When the additive was incorporated into the fuel in a dose in the volume ratio 1/500, which gave 447 ppm combined SiO,, +

MgO equivalent in the fuel and a ratio of SiO2 + MgO to

ash of 0.475/1, the ash deposit became a non-binding but accumulative soft powder. Over the course of 18 days, it was found that the build-up of this soft powder produced an increase in draft equivalent to 7.5 cm water column.

When the addition rate was lowered to 1/1500, giving 148 ppm SiO 2 :MgO equivalent in the oil and a SiO 2 + MgO to ash ratio of 0.157/1, the ash accumulated in moderate amounts as a friable porous deposit. Over the course of 67 days, this build-up of deposition increased so that the draft increase corresponded to a 10 cm water column.

It will be obvious that the additive provides a definite improvement in the properties of the ash and the ease with which it is removed, and that with the special combination of fuel and equipment, the low ash dosage in the volume ratio of 1/1500 out-

marked suitable for giving a much lower build-up of ash deposits. It can be noted in this connection that the increase in drafts which

resulting from ash deposition gives an indication of the quality of the gases discharged into the atmosphere.
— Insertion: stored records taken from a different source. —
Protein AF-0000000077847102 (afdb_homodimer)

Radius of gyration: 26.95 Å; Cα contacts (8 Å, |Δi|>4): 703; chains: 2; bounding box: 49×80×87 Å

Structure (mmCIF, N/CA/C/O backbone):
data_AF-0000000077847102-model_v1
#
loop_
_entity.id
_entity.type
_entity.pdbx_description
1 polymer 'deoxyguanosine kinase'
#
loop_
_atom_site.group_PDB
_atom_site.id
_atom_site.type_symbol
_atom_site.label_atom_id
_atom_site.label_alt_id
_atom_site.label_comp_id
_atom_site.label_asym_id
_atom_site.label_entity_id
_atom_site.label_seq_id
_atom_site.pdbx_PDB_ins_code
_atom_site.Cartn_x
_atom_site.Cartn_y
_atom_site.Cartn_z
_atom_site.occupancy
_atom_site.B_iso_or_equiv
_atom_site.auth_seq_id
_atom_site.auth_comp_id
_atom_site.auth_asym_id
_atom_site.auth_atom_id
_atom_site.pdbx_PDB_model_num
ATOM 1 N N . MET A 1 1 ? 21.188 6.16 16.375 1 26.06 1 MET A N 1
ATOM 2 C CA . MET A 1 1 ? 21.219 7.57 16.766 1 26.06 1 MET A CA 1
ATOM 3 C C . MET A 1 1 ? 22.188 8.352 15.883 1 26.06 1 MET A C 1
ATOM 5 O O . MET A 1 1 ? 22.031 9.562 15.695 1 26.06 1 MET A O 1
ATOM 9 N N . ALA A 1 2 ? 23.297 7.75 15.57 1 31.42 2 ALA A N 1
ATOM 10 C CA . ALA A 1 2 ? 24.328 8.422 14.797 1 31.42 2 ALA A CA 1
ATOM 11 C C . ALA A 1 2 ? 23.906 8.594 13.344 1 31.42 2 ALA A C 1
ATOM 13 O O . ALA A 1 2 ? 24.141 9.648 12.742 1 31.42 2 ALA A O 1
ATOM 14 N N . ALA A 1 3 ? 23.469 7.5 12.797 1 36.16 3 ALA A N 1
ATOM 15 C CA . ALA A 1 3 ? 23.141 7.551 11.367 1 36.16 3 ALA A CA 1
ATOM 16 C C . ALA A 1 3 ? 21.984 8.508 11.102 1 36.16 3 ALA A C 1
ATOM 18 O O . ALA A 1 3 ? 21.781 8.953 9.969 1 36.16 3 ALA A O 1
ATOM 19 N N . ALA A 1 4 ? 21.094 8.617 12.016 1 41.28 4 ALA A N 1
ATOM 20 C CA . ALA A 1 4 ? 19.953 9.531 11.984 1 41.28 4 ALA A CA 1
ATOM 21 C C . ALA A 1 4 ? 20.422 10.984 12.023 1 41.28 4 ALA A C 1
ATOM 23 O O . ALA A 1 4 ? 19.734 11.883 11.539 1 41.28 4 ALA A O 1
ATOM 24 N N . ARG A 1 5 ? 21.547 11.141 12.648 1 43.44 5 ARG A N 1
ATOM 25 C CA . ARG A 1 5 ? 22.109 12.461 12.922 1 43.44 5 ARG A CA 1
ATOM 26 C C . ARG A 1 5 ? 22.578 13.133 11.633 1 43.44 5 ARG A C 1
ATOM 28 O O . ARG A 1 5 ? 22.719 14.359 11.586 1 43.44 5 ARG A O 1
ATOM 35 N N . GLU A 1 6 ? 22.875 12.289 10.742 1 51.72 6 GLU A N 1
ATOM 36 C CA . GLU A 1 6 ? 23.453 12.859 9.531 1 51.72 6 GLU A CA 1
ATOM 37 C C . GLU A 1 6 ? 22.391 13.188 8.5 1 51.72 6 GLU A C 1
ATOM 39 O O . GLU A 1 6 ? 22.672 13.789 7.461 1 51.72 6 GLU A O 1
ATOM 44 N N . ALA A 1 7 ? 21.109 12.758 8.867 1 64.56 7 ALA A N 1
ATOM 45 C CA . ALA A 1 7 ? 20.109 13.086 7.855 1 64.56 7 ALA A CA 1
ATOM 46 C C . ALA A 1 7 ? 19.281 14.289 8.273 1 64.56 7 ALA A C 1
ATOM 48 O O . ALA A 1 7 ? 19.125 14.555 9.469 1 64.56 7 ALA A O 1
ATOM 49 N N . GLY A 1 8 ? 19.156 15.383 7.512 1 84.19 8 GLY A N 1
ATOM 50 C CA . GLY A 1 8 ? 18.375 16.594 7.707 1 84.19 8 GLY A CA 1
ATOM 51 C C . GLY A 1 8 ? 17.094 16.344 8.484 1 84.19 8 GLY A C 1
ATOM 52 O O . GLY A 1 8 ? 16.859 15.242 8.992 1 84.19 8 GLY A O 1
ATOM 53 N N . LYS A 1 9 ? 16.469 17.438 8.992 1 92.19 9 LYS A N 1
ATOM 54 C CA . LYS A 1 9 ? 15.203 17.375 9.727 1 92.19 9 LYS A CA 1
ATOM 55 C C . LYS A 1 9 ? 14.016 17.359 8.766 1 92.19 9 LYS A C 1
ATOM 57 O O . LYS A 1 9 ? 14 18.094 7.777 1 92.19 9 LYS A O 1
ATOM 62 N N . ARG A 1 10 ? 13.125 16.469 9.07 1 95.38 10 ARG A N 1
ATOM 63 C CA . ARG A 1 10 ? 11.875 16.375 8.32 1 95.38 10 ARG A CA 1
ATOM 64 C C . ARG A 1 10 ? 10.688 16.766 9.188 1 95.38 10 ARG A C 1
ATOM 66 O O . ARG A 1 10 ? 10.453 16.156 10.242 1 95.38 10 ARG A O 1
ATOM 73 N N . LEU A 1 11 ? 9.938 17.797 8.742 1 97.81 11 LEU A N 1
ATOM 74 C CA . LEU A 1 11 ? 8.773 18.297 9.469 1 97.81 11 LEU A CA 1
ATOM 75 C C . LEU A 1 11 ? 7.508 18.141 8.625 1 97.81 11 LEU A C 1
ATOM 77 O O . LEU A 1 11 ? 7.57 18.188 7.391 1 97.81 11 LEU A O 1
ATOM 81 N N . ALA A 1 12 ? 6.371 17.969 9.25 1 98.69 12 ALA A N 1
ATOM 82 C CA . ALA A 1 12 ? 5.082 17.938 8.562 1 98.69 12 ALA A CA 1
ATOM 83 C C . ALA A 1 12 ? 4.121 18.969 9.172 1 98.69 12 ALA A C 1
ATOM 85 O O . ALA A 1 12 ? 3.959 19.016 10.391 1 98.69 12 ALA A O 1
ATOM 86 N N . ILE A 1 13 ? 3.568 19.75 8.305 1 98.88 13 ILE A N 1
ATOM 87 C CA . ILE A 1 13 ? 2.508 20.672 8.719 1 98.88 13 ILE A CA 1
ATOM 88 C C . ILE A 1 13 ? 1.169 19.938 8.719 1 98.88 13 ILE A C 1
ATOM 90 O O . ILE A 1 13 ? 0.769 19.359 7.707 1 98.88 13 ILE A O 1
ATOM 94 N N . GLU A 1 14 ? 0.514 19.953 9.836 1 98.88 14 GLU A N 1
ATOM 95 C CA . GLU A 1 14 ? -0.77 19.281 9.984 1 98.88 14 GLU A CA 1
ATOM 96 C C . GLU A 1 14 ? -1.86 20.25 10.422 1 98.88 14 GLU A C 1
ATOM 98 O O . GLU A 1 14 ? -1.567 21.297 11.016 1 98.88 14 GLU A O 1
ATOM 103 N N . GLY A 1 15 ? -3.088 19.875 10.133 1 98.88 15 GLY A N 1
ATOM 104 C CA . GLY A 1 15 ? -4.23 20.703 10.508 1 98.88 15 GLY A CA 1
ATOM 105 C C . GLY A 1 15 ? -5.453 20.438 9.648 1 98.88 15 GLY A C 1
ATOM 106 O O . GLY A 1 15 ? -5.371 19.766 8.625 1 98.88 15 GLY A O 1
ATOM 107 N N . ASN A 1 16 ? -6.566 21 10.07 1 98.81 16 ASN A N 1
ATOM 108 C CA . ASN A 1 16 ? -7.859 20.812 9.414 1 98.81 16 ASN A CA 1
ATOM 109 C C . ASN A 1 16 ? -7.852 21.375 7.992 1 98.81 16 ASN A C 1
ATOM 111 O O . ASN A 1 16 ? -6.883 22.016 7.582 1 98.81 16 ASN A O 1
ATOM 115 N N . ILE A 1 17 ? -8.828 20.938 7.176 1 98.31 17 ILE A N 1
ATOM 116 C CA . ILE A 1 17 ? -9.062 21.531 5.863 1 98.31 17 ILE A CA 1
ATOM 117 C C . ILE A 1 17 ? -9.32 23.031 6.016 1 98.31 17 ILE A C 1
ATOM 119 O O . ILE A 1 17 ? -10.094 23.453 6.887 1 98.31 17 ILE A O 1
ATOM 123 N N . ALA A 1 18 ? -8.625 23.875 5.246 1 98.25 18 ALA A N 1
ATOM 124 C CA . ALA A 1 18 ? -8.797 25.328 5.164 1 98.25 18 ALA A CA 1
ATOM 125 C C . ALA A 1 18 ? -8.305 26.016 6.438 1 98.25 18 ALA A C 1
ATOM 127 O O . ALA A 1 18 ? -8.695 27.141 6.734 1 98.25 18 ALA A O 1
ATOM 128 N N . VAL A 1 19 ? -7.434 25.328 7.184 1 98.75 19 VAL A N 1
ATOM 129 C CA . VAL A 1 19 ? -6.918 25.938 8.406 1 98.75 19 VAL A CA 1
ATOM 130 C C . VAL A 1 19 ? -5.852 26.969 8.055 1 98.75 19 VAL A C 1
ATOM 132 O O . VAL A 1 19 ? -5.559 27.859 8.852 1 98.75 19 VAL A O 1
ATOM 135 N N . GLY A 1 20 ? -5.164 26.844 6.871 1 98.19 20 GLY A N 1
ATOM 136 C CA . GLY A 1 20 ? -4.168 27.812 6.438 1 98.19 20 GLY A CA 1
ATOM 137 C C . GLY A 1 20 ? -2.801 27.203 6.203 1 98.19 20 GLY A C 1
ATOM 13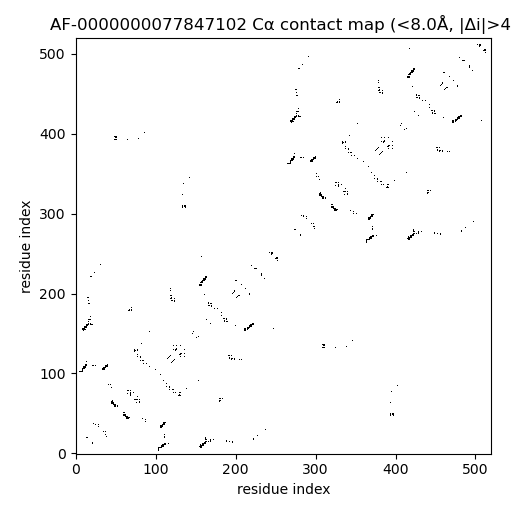8 O O . GLY A 1 20 ? -1.782 27.891 6.27 1 98.19 20 GLY A O 1
ATOM 139 N N . LYS A 1 21 ? -2.691 25.906 5.914 1 98.5 21 LYS A N 1
ATOM 140 C CA . LYS A 1 21 ? -1.422 25.203 5.754 1 98.5 21 LYS A CA 1
ATOM 141 C C . LYS A 1 21 ? -0.645 25.75 4.555 1 98.5 21 LYS A C 1
ATOM 143 O O . LYS A 1 21 ? 0.556 26 4.652 1 98.5 21 LYS A O 1
ATOM 148 N N . SER A 1 22 ? -1.358 25.875 3.352 1 97.38 22 SER A N 1
ATOM 149 C CA . SER A 1 22 ? -0.679 26.344 2.15 1 97.38 22 SER A CA 1
ATOM 150 C C . SER A 1 22 ? -0.146 27.766 2.342 1 97.38 22 SER A C 1
ATOM 152 O O . SER A 1 22 ? 0.942 28.094 1.864 1 97.38 22 SER A O 1
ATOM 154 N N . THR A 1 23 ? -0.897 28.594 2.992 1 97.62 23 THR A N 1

The greater the increase in this feature, the greater the tendency for unburnt fuel and unwanted combustion products to be released into the atmosphere. With the equipment described, it has generally been necessary to close and remove the slag deposits from the pipes by sanding (turbination) when the draft increase increased accordingly. 7.5 - 10 cm water column.
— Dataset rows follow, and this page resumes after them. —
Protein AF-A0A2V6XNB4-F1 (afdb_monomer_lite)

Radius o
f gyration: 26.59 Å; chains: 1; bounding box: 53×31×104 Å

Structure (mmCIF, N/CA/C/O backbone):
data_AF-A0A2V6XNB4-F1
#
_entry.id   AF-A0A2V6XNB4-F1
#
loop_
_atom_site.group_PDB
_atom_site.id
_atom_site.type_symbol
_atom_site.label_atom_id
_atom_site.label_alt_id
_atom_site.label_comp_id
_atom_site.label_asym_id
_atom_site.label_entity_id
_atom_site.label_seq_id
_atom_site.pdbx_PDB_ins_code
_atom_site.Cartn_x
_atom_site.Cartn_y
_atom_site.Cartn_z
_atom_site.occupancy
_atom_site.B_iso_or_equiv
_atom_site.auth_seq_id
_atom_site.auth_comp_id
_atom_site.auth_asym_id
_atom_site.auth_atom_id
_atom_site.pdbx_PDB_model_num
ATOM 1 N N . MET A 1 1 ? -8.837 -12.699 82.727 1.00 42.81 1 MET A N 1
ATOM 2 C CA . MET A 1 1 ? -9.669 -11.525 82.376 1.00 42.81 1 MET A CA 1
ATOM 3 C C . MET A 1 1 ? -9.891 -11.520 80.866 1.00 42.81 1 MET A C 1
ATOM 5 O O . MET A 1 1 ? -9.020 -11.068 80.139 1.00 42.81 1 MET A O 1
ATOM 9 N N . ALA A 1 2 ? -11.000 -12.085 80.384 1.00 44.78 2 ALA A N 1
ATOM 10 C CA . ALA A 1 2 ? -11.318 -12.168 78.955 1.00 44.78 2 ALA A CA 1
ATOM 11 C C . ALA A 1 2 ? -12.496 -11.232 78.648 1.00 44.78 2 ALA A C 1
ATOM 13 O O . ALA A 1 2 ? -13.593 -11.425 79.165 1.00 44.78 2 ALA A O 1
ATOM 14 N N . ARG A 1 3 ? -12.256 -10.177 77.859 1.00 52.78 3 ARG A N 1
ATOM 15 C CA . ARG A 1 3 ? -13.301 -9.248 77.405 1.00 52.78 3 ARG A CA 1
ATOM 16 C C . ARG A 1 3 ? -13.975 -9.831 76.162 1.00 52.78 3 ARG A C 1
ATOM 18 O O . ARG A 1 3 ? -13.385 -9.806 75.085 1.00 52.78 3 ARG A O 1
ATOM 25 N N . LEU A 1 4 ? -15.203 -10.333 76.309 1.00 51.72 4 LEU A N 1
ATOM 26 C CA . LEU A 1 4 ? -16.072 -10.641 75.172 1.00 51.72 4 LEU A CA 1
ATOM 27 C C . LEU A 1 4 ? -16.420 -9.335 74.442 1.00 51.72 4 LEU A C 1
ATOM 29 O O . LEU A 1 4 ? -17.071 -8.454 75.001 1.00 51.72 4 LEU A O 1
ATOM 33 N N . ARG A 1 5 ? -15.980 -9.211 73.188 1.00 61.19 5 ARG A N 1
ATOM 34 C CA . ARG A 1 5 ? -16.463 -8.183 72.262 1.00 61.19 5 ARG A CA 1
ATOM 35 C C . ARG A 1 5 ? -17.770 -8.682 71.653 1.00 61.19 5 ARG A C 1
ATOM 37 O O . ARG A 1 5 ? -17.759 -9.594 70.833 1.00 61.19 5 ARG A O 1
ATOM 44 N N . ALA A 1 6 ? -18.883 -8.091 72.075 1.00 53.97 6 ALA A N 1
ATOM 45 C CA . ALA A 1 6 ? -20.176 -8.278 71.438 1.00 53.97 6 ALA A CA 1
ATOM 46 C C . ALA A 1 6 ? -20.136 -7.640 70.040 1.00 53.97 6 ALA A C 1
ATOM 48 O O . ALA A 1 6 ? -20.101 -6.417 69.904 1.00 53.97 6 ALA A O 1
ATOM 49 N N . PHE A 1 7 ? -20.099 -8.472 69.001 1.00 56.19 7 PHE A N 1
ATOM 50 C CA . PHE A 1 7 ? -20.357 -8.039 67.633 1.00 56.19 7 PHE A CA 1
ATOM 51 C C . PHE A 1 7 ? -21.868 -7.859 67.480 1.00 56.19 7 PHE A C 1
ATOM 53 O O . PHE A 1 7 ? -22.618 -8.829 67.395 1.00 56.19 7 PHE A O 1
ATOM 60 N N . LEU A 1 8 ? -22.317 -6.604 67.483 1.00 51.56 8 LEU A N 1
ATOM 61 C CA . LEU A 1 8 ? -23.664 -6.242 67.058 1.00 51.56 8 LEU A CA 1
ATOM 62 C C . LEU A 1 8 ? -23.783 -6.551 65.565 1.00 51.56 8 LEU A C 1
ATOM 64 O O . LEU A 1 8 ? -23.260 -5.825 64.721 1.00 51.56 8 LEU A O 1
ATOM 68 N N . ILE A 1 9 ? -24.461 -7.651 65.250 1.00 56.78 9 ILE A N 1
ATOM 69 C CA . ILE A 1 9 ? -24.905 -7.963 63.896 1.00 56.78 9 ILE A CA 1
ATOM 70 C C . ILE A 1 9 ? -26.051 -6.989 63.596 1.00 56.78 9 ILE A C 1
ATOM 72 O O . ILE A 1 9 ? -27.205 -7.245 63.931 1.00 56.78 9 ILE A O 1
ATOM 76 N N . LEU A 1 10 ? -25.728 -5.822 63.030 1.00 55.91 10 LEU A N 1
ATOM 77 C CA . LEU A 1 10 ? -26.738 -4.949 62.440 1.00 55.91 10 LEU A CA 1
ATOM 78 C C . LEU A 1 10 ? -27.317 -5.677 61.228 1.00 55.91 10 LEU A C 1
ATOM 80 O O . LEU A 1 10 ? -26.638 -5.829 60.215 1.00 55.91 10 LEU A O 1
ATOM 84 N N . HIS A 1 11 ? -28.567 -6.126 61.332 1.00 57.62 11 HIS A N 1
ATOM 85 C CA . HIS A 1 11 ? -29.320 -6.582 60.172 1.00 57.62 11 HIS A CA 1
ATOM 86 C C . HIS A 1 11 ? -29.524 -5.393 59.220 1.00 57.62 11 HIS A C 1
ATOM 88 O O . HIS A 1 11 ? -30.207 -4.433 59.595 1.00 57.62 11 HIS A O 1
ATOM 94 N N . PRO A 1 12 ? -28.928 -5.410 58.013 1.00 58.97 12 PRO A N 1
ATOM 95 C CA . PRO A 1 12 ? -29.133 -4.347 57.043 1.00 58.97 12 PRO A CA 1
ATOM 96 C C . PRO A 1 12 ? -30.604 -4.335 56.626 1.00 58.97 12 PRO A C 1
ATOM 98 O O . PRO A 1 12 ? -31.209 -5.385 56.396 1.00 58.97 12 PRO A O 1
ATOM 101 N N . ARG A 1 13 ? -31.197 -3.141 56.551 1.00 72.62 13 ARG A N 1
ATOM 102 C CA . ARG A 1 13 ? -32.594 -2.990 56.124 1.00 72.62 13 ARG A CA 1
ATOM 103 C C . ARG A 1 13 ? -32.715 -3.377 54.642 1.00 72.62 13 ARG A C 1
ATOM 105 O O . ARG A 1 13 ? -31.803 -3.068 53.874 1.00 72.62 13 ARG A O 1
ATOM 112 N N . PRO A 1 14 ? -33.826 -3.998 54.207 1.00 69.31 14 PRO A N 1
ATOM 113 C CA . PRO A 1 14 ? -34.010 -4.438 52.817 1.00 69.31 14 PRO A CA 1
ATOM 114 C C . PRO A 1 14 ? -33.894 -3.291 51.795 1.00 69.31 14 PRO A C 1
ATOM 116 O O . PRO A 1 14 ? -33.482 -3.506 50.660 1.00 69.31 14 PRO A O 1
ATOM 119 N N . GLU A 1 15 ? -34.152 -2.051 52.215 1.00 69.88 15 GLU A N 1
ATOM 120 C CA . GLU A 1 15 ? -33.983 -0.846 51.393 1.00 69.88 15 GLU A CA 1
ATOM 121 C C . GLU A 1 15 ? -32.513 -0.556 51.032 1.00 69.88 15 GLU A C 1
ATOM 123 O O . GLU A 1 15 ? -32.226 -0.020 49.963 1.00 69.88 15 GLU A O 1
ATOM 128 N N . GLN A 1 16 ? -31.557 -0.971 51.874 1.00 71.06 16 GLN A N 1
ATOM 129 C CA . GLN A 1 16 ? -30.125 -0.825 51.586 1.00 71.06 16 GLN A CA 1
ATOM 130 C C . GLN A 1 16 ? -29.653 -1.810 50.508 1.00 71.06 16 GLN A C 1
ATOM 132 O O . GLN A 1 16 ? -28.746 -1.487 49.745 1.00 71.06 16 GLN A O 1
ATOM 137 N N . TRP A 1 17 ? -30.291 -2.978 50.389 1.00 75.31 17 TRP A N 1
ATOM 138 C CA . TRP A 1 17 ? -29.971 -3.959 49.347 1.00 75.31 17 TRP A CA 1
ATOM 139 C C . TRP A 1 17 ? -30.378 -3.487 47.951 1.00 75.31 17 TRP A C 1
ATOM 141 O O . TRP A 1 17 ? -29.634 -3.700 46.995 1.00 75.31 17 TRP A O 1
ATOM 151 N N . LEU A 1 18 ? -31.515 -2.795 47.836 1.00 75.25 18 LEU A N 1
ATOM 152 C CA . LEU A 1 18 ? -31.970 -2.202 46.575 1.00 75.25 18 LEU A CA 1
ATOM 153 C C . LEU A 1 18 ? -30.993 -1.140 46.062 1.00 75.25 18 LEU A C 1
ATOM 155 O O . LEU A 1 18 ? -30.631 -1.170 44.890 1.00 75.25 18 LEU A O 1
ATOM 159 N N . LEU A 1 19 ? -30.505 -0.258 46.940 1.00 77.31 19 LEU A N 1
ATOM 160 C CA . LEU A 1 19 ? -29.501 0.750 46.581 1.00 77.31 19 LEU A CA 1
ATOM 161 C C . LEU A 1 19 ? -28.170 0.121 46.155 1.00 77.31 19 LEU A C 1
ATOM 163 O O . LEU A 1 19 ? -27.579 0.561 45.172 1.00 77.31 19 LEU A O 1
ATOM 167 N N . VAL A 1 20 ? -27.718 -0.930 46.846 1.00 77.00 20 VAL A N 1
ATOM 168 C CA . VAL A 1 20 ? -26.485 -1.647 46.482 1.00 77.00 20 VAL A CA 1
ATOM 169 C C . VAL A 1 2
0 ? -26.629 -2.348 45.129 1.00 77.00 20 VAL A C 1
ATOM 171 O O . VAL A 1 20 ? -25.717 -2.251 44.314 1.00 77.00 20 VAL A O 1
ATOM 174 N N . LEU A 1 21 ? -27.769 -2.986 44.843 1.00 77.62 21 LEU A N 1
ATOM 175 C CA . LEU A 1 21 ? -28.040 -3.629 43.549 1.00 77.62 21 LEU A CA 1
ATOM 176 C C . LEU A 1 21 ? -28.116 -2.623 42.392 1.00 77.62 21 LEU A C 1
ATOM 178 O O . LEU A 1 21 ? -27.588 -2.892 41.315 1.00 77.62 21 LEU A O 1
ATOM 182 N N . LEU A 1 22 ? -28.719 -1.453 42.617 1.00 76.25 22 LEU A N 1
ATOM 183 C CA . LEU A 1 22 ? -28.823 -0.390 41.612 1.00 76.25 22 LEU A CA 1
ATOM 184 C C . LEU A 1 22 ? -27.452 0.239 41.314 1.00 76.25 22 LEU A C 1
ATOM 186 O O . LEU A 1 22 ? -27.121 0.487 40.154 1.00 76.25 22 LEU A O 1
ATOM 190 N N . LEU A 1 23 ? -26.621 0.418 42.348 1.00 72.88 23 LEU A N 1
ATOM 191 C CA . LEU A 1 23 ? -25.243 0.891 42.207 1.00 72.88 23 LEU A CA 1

From the present patent application, a patent application has been directed

on a fossil fuel mixture containing the present additive has been separated.

Claims (4)

1. Additive to inhibit corrosion and ash deposition in equipment in which fossil fuel is burned, containing sources of silicon and magnesium, characterized in that the sources of silicon and magnesium are present in such a quantity ratio that a combined SiC>2 and MgO equivalent is obtained in which the ratio SiO2:MgO is greater than 2:1, the magnesium source being selected from magnesium acetate, magnesium chloride, magnesium sulfonate, magnesium naphthenate, magnesium oleate and magnesium octoate, and the silicon source being selected from organic silicon compounds, preferably lower alkyl silicates. 2. Additive according to claim 1, characterized in that the ratio SiO2:MgO is greater than 3:1. 3. Additive according to claim 1 or 2, characterized in that the sources of silicon and magnesium are soluble or dispersible in oil. 4. Additive according to claims 1-3, characterized in that the magnesium source is magnesium sulfonate containing 12% by weight MgO, and that the silicon source is a silicon polymer containing 60% by weight SiO2.